Ted Cruz on the Important Question: Kirk v. Picard

Ted Cruz has upset some of the usual “cultured despisers” (a phrase that I have traced back to sociologist Peter Berger in the 1960s, incidentally, though it may have earlier origins [UPDATE: It was Schleiermacher—I should have tried out that Google thing]) by asserting in the New York Times Magazine Sunday that Captain James T. Kirk of the Original Series is superior to Captain John Luke Picard of the UN-congruent Next Generation series, and is likely a Republican:

If you were a journalist interviewing you, what would you ask? Who knows, I might well ask, ‘‘Kirk or Picard?’’ I’ve never been asked that before, and I actually have a strong opinion on it.

Well, that goes with being a Kirk person. It does indeed. Let me do a little psychoanalysis. If you look at ‘‘Star Trek: The Next Generation,’’ it basically split James T. Kirk into two people. Picard was Kirk’s rational side, and William Riker was his passionate side. I prefer a complete captain. To be effective, you need both heart and mind.

I thought your critique might go in a different direction, because ‘‘Next Generation’’ is more touchy-feely in its politics than the original. No doubt. The original ‘‘Star Trek’’ was grittier. Kirk is working class; Picard is an aristocrat. Kirk is a passionate fighter for justice; Picard is a cerebral philosopher. The original ‘‘Star Trek’’ pressed for racial equality, which was one of its best characteristics, but it did so without sermonizing.

Do you have a suspicion about whether Kirk would be a Democrat or a Republican? I think it is quite likely that Kirk is a Republican and Picard is a Democrat.

I think you and Kirk might have some personality traits in common. Well, thank you. I can affirmatively say that I have made out with far fewer space aliens.

I can sort this out quickly. Cruz is right. Narrowly speaking Kirk was probably more of a John F. Kennedy Democrat, but he’d likely be a Republican today, or if not that he’d be totally unacceptable to today’s Democratic Party. In any case, my expert witness is the University of Virginia’s Paul Cantor, author of a wonderful book on TV entitled Gilligan Unbound: Pop Culture in an Age of Globalization. Here’s an excerpt from his analysis of Kirk and Star Trek: TOS:

The final frontier of Star Trek thus was a science-fiction re-creation of the 1960s New Frontier and James Tiberius Kirk was in many respects an idealized version of John Fitzgerald Kennedy. (Note how both the fictional TV series and the real president invoked the frontier tradition of the American west.) Kennedy was of course closely associated with the issue of space in the American imagination.

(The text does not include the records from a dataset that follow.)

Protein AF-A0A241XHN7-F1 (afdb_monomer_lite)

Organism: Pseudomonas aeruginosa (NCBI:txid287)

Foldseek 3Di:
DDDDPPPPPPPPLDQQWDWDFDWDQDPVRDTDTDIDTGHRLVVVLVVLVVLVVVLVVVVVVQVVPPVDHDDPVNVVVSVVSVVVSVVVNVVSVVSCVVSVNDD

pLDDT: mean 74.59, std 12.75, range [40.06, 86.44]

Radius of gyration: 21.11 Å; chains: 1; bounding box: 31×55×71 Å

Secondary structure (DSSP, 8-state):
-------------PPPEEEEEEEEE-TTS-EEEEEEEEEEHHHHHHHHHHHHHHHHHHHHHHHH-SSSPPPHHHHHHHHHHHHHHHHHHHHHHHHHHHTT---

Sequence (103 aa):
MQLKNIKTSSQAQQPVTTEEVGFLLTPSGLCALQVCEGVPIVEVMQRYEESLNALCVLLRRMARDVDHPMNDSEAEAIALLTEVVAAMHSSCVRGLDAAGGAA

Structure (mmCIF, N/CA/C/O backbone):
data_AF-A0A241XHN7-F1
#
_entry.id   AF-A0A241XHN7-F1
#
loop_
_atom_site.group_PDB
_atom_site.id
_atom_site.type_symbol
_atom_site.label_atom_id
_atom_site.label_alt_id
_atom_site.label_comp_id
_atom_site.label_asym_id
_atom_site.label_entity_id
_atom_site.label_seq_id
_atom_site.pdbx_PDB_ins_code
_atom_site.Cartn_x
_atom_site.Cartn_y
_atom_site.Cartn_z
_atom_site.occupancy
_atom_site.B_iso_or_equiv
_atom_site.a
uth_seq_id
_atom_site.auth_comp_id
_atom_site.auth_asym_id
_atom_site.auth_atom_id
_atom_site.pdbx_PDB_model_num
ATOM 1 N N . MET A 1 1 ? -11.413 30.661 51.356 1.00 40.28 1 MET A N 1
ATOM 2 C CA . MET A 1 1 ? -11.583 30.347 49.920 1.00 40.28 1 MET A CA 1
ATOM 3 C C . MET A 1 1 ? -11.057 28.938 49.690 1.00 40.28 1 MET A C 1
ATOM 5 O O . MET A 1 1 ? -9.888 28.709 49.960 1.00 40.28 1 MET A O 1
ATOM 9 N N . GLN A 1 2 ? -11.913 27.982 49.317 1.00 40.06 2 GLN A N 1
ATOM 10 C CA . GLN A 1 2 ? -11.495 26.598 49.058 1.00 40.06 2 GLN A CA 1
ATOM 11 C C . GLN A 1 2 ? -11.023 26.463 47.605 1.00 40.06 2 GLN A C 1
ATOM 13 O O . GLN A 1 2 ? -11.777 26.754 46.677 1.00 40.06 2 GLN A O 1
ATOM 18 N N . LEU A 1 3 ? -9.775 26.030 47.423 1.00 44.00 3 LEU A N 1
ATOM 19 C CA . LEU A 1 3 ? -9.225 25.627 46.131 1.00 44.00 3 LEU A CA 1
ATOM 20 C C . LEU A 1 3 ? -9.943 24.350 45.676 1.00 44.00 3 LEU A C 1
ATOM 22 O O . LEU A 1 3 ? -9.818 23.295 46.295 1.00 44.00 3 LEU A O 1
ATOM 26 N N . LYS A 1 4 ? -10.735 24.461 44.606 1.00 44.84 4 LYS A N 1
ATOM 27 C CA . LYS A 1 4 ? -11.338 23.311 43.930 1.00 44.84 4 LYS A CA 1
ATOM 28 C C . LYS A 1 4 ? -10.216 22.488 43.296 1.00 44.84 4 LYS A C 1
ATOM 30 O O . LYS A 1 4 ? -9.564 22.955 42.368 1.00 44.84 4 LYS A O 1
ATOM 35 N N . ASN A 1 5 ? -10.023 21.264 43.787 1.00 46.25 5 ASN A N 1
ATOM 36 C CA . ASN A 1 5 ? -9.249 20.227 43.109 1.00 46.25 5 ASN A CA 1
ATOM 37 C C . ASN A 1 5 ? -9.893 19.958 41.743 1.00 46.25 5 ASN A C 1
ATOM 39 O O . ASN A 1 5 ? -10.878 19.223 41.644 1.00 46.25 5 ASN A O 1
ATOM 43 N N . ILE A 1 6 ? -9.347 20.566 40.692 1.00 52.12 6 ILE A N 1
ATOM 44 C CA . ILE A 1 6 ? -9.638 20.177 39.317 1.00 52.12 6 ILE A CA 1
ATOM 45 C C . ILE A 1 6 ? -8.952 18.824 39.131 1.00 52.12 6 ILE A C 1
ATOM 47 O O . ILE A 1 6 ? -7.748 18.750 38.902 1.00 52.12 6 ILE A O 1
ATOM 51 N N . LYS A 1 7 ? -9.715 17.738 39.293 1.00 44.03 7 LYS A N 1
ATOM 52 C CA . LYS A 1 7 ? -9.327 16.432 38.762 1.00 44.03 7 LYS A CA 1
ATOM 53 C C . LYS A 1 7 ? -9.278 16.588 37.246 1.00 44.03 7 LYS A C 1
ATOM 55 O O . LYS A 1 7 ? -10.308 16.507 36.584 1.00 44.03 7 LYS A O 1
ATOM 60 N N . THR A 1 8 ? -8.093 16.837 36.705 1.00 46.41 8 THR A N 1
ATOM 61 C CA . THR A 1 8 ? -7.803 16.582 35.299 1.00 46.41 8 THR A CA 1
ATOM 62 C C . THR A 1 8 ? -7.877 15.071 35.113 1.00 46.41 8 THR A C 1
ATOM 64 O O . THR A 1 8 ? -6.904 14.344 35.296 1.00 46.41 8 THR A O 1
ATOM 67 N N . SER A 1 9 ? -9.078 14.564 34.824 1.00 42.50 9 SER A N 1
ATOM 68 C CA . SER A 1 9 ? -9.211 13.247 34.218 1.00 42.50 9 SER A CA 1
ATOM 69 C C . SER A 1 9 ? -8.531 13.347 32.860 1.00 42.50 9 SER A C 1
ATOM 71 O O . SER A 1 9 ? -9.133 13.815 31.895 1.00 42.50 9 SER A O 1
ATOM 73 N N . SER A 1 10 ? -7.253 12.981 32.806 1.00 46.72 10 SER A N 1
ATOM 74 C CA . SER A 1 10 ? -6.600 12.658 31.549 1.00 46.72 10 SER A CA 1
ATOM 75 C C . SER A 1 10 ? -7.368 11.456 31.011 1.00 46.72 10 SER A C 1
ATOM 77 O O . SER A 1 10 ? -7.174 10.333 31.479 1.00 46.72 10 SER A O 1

One of his chief issues in the 1960 presidential campaign was the so-called Missile Gap with the Soviet Union and he made the space program and specifically the mission of landing a man on the moon one of the centerpieces of his presidency. And Kennedy always linked the issue of space to the Cold War; the point above all was for Americans to get to the moon before the Russians. Thus, Star Trek is a good reminder that American liberalism was at one time quite compatible with a militant anti-Communism. Kirk is in fact a Cold Warrior very much on the model of JFK. He justifies his belligerence by insisting that he stands for democracy and freedom and is merely trying to secure the rights of people throughout the galaxy against tyrannical alien powers.

Star Trek thus develops more fully the paradox we saw adumbrated in Gilligan’s Island—assertiveness in foreign policy based on the principle of nonassertiveness in domestic policy. Again and again Star Trek questions the right of anybody to run the life of another being and erects this principle into the foundation of the United Federation of Planets—the Prime Directive that forbids any planet from interfering in the affairs of another planet. And yet precisely this principle of non-interference ends up providing the justification for Kirk interfering in the affairs of one planet after another. The show is continually calling for a peaceful domestic order in which no being can lord it over another. As the same time, though, Star Trek shows its heroes claiming to be superior because of their allegiance to democracy and willing to go to war to defend or advance its cause. The analogies to the way America conducted itself as a world power in the 1960s are obvious.

Which is why, I’ll add as a coda, liberals no longer especially like JFK (beyond a gauzy image and role model for Bill Clinton’s extracurricular activities), and why Cruz has once again picked a revealing fight on the final frontier of the culture wars.

Meanwhile, as a special bonus, here’s the evolution of the Enterprise through the ages in just 43 seconds:

P.S. Yes, I know: It’s Jean-Luc Picard, but I prefer to render it “John Luke” for an extra measure of well-deserved contempt.